Thursday, January 12, 2017

All About Mobile Towers

Santhosh Eapen, whose company maintains 8500 mobile towers in Kerala, Tamil Nadu and Karnataka, talks about the pluses and minuses

Photo of Santhosh Eapen by Albin Mathew 

By Shevlin Sebastian

The question is asked so many times to Santosh Eapen that he is ready with the answer before the query is over. So here is the question: Are mobile towers a radiation hazard?

For every 15 kms of this city [Kochi], a technician is working on a tower,” says Santhosh, the managing director of Unitac Energy Solutions India Pvt Ltd. “He goes to the tower many times each day. There is a 300 sq. ft. room, where the batteries and other equipment are located. They do preventive maintenance. And in 16 years, nobody has suffered from the effects of radiation. My first employee, Binter, is still working for the company and has no health problems whatsoever.”
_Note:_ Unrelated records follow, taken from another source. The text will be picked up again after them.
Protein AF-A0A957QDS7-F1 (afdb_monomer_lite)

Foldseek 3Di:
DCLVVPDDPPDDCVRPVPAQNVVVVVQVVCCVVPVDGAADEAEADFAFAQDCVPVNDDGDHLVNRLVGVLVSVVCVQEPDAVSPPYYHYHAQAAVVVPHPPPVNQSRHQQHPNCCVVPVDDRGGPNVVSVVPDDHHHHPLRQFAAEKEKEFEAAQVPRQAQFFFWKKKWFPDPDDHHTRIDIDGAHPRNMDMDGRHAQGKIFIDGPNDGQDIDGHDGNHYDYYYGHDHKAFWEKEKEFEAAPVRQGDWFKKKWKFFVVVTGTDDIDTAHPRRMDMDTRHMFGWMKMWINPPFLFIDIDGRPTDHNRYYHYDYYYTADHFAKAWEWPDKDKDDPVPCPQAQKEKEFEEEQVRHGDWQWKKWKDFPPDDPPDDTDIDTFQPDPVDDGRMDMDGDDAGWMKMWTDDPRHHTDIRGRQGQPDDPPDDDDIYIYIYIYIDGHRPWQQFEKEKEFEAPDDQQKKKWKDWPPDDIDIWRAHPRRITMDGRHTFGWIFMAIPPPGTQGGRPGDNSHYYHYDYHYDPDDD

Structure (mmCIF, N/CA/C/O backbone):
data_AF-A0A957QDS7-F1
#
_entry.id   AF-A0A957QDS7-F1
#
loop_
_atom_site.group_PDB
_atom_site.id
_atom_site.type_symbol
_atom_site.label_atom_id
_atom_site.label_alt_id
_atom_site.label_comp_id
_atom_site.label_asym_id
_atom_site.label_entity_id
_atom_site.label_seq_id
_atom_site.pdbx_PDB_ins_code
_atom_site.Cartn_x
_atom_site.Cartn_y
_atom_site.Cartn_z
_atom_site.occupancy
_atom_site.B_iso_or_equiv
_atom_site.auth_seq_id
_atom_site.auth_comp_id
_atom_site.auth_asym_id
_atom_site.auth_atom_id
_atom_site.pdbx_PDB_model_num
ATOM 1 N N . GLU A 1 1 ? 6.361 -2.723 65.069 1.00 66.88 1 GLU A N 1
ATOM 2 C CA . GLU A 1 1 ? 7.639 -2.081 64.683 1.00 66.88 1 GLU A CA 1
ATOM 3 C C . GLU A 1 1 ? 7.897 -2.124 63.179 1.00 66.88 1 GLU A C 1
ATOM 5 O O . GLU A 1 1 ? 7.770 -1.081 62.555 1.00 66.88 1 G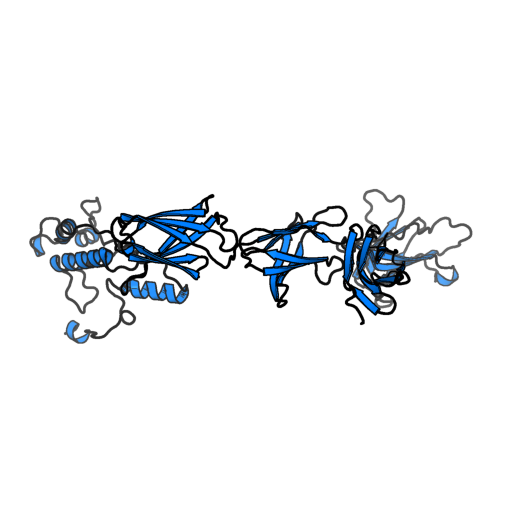LU A O 1
ATOM 10 N N . ARG A 1 2 ? 8.135 -3.291 62.556 1.00 68.94 2 ARG A N 1
ATOM 11 C CA . ARG A 1 2 ? 8.358 -3.408 61.095 1.00 68.94 2 ARG A CA 1
ATOM 12 C C . ARG A 1 2 ? 7.293 -2.712 60.229 1.00 68.94 2 ARG A C 1
ATOM 14 O O . ARG A 1 2 ? 7.637 -1.866 59.422 1.00 68.94 2 ARG A O 1
ATOM 21 N N . ARG A 1 3 ? 6.002 -2.963 60.485 1.00 74.38 3 ARG A N 1
ATOM 22 C CA . ARG A 1 3 ? 4.878 -2.281 59.801 1.00 74.38 3 ARG A CA 1
ATOM 23 C C . ARG A 1 3 ? 4.882 -0.761 59.917 1.00 74.38 3 ARG A C 1
ATOM 25 O O . ARG A 1 3 ? 4.332 -0.097 59.057 1.00 74.38 3 ARG A O 1
ATOM 32 N N . ALA A 1 4 ? 5.406 -0.219 61.016 1.00 71.88 4 ALA A N 1
ATOM 33 C CA . ALA A 1 4 ? 5.457 1.223 61.232 1.00 71.88 4 ALA A CA 1
ATOM 34 C C . ALA A 1 4 ? 6.643 1.854 60.492 1.00 71.88 4 ALA A C 1
ATOM 36 O O . ALA A 1 4 ? 6.513 2.965 59.994 1.00 71.88 4 ALA A O 1
ATOM 37 N N . ARG A 1 5 ? 7.759 1.122 60.404 1.00 78.06 5 ARG A N 1
ATOM 38 C CA . ARG A 1 5 ? 8.974 1.519 59.689 1.00 78.06 5 ARG A CA 1
ATOM 39 C C . ARG A 1 5 ? 8.823 1.419 58.173 1.00 78.06 5 ARG A C 1
ATOM 41 O O . ARG A 1 5 ? 9.264 2.312 57.471 1.00 78.06 5 ARG A O 1
ATOM 48 N N . ASP A 1 6 ? 8.187 0.358 57.689 1.00 73.81 6 ASP A N 1
ATOM 49 C CA . ASP A 1 6 ? 8.102 0.050 56.258 1.00 73.81 6 ASP A CA 1
ATOM 50 C C . ASP A 1 6 ? 6.870 0.730 55.599 1.00 73.81 6 ASP A C 1
ATOM 52 O O . ASP A 1 6 ? 6.469 0.363 54.499 1.00 73.81 6 ASP A O 1
ATOM 56 N N . LYS A 1 7 ? 6.219 1.702 56.269 1.00 69.62 7 LYS A N 1
ATOM 57 C CA . LYS A 1 7 ? 5.140 2.499 55.657 1.00 69.62 7 LYS A CA 1
ATOM 58 C C . LYS A 1 7 ? 5.728 3.384 54.562 1.00 69.62 7 LYS A C 1
ATOM 60 O O . LYS A 1 7 ? 6.628 4.166 54.845 1.00 69.62 7 LYS A O 1
ATOM 65 N N . ASN A 1 8 ? 5.122 3.364 53.378 1.00 70.31 8 ASN A N 1
ATOM 66 C CA . ASN A 1 8 ? 5.563 4.175 52.242 1.00 70.31 8 ASN A CA 1
ATOM 67 C C . ASN A 1 8 ? 4.461 5.143 51.768 1.00 70.31 8 ASN A C 1
ATOM 69 O O . ASN A 1 8 ? 3.907 4.972 50.679 1.00 70.31 8 ASN A O 1
ATOM 73 N N . PRO A 1 9 ? 4.074 6.141 52.585 1.00 71.81 9 PRO A N 1
ATOM 74 C CA . PRO A 1 9 ? 3.097 7.135 52.161 1.00 71.81 9 PRO A CA 1
ATOM 75 C C . PRO A 1 9 ? 3.636 7.928 50.960 1.00 71.81 9 PRO A C 1
ATOM 77 O O . PRO A 1 9 ? 4.758 8.425 50.999 1.00 71.81 9 PRO A O 1
ATOM 80 N N . GLY A 1 10 ? 2.828 8.052 49.906 1.00 72.81 10 GLY A N 1
ATOM 81 C CA . GLY A 1 10 ? 3.178 8.815 48.702 1.00 72.81 10 GLY A CA 1
ATOM 82 C C . GLY A 1 10 ? 3.809 8.012 47.561 1.00 72.81 10 GLY A C 1
ATOM 83 O O . GLY A 1 10 ? 4.071 8.607 46.522 1.00 72.81 10 GLY A O 1
ATOM 84 N N . GLN A 1 11 ? 4.012 6.695 47.708 1.00 79.12 11 GLN A N 1
ATOM 85 C CA . GLN A 1 11 ? 4.400 5.847 46.573 1.00 79.12 11 GLN A CA 1
ATOM 86 C C . GLN A 1 11 ? 3.345 5.886 45.464 1.00 79.12 11 GLN A C 1
ATOM 88 O O . GLN A 1 11 ? 2.139 5.822 45.718 1.00 79.12 11 GLN A O 1
ATOM 93 N N . THR A 1 12 ? 3.824 5.982 44.229 1.00 84.31 12 THR A N 1
ATOM 94 C CA . THR A 1 12 ? 3.015 5.885 43.017 1.00 84.31 12 THR A CA 1
ATOM 95 C C . THR A 1 12 ? 2.986 4.444 42.504 1.00 84.31 12 THR A C 1
ATOM 97 O O . THR A 1 12 ? 3.752 3.590 42.946 1.00 84.31 12 THR A O 1
ATOM 100 N N . LEU A 1 13 ? 2.129 4.171 41.517 1.00 84.62 13 LEU A N 1
ATOM 101 C CA . LEU A 1 13 ? 2.110 2.877 40.821 1.00 84.62 13 LEU A CA 1
ATOM 102 C C . LEU A 1 13 ? 3.421 2.567 40.085 1.00 84.62 13 LEU A C 1
ATOM 104 O O . LEU A 1 13 ? 3.697 1.403 39.804 1.00 84.62 13 LEU A O 1
ATOM 108 N N . ASP A 1 14 ? 4.214 3.591 39.764 1.00 84.44 14 ASP A N 1
ATOM 109 C CA . ASP A 1 14 ? 5.526 3.414 39.143 1.00 84.44 14 ASP A CA 1
ATOM 110 C C . ASP A 1 14 ? 6.595 3.015 40.172 1.00 84.44 14 ASP A C 1
ATOM 112 O O . ASP A 1 14 ? 7.568 2.356 39.805 1.00 84.44 14 ASP A O 1
ATOM 116 N N . ASP A 1 15 ? 6.391 3.361 41.449 1.00 85.81 15 ASP A N 1
ATOM 117 C CA . ASP A 1 15 ? 7.289 3.013 42.555 1.00 85.81 15 ASP A CA 1
ATOM 118 C C . ASP A 1 15 ? 6.974 1.630 43.145 1.00 85.81 15 ASP A C 1
ATOM 120 O O . ASP A 1 15 ? 7.880 0.904 43.553 1.00 85.81 15 ASP A O 1
ATOM 124 N N . ASP A 1 16 ? 5.687 1.271 43.216 1.00 82.56 16 ASP A N 1
ATOM 125 C CA . ASP A 1 16 ? 5.208 -0.004 43.754 1.00 82.56 16 ASP A CA 1
ATOM 126 C C . ASP A 1 16 ? 3.870 -0.406 43.109 1.00 82.56 16 ASP A C 1
ATOM 128 O O . ASP A 1 16 ? 2.796 0.087 43.460 1.00 82.56 16 ASP A O 1
ATOM 132 N N . ALA A 1 17 ? 3.933 -1.331 42.151 1.00 83.44 17 ALA A N 1
ATOM 133 C CA . ALA A 1 17 ? 2.763 -1.840 41.438 1.00 83.44 17 ALA A CA 1
ATOM 134 C C . ALA A 1 17 ? 2.107 -3.057 42.128 1.00 83.44 17 ALA A C 1
ATOM 136 O O . ALA A 1 17 ? 1.219 -3.683 41.541 1.00 83.44 17 ALA A O 1
ATOM 137 N N . ASN A 1 18 ? 2.527 -3.422 43.349 1.00 76.81 18 ASN A N 1
ATOM 138 C CA . ASN A 1 18 ? 2.032 -4.608 44.052 1.00 76.81 18 ASN A CA 1
ATOM 139 C C . ASN A 1 18 ? 0.644 -4.367 44.651 1.00 76.81 18 ASN A C 1
ATOM 141 O O . ASN A 1 18 ? 0.519 -4.084 45.836 1.00 76.81 18 ASN A O 1
ATOM 145 N N . CYS A 1 19 ? -0.405 -4.453 43.832 1.00 79.75 19 CYS A N 1
ATOM 146 C CA . CYS A 1 19 ? -1.812 -4.447 44.244 1.00 79.75 19 CYS A CA 1
ATOM 147 C C . CYS A 1 19 ? -2.720 -4.682 43.027 1.00 79.75 19 CYS A C 1
ATOM 149 O O . CYS A 1 19 ? -2.254 -4.798 41.894 1.00 79.75 19 CYS A O 1
ATOM 151 N N . PHE A 1 20 ? -4.041 -4.667 43.237 1.00 87.50 20 PHE A N 1
ATOM 152 C CA . PHE A 1 20 ? -5.029 -4.796 42.160 1.00 87.50 20 PHE A CA 1
ATOM 153 C C . PHE A 1 20 ? -4.771 -3.862 40.967 1.00 87.50 20 PHE A C 1
ATOM 155 O O . PHE A 1 20 ? -4.983 -4.281 39.840 1.00 87.50 20 PHE A O 1
ATOM 162 N N . ARG A 1 21 ? -4.295 -2.626 41.177 1.00 88.44 21 ARG A N 1
ATOM 163 C CA . ARG A 1 21 ? -4.044 -1.651 40.095 1.00 88.44 21 ARG A CA 1
ATOM 164 C C . ARG A 1 21 ? -2.725 -1.856 39.335 1.00 88.44 21 ARG A C 1
ATOM 166 O O . ARG A 1 21 ? -2.426 -1.068 38.444 1.00 88.44 21 ARG A O 1
ATOM 173 N N . GLY A 1 22 ? -1.953 -2.908 39.620 1.00 89.75 22 GLY A N 1
ATOM 174 C CA . GLY A 1 22 ? -0.685 -3.184 38.929 1.00 89.75 22 GLY A CA 1
ATOM 175 C C . GLY A 1 22 ? -0.816 -3.337 37.404 1.00 89.75 22 GLY A C 1
ATOM 176 O O . GLY A 1 22 ? 0.123 -3.037 36.664 1.00 89.75 22 GLY A O 1
ATOM 177 N N . TRP A 1 23 ? -2.005 -3.706 36.911 1.00 91.12 23 TRP A N 1
ATOM 178 C CA . TRP A 1 23 ? -2.307 -3.760 35.476 1.00 91.12 23 TRP A CA 1
ATOM 179 C C . TRP A 1 23 ? -2.151 -2.402 34.772 1.00 91.12 23 TRP A C 1
ATOM 181 O O . TRP A 1 23 ? -1.868 -2.379 33.577 1.00 91.12 23 TRP A O 1
ATOM 191 N N . GLU A 1 24 ? -2.278 -1.272 35.475 1.00 92.31 24 GLU A N 1
ATOM 192 C CA . GLU A 1 24 ? -2.084 0.062 34.887 1.00 92.31 24 GLU A CA 1
ATOM 193 C C . GLU A 1 24 ? -0.637 0.277 34.456 1.00 92.31 24 GLU A C 1
ATOM 195 O O . GLU A 1 24 ? -0.381 0.762 33.352 1.00 92.31 24 GLU A O 1
ATOM 200 N N . ARG A 1 25 ? 0.317 -0.159 35.289 1.00 91.94 25 ARG A N 1
ATOM 201 C CA . ARG A 1 25 ? 1.743 -0.105 34.959 1.00 91.94 25 ARG A CA 1
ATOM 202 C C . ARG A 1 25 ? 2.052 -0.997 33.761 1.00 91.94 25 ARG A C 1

He gives another example: in remote areas in Karnataka, many eagles and monkeys, bees in honeycombs live on these towers. “But they are all alive and kicking,” says Santhosh. “Nothing has happened to them.” (At the same time, there is also no doubt, that if you use any device, like a mobile or radio, or at the tower there is radiation.)

His company maintains 8500 towers in Kerala, Tamil Nadu and Karnataka. “Next April, we will have another 2000 more,” says Santhosh. “A tower has different heights. If it is on a rooftop, it will have a height of 9-27 feet. If it is at ground-level, it will reach a height of 120-150 feet.”

Of course, as is well known, when we speak into a mobile phone, it is picked up by the receiver and the voice is distributed through several towers before it reaches the person called. “But it just takes seconds,” says Santhosh. “At a time, a tower can handle 52 calls.”

The biggest problem is during the rainy season when there is a shortage of power because of lightning strikes. “When the tower ceases to work you will get the message that the caller is out of range,” says Santhosh.

But another reason for the interrupted coverage is the low number of towers.
Kerala, with an area of 40,000 sq kms, has 12,000 towers. “For a population of 3.25 crore, of which 70 per cent have mobile phones, we need a lot more towers,” he says. “But then the fears of radiation among the public is preventing us from setting up more.”

Santhosh, who grew up in Kochi, went to the United Arab Emirates and worked there for a few years. But owing to his ageing parents, living alone, he returned in 1998. His first business was running a car agency. Then, in 2000, mobile service provider Airtel came to Kerala. “As a supplier of vehicles, I began interacting with Airtel managers,” says Santhosh. “Slowly, they began to entrust technical works to me. In short, I was the right person at the right time.”

He has an office strength of 1100 and also runs a successful real estate business called Unitach Villas and Apartments. They have six ongoing projects: five in Kochi and one at Tripunithara.

Asked the secret of his success, Santhosh says, “God has to smile at you. Of course, you also need hard work and dedication and a very good team.”

But for his team there are no fixed working hours. You work as and when is it required. “That is because we are in the essential-services category,” he says. “Plus, I offer merit-based promotion. Staffers, who joined at the start, have become directors of the company.”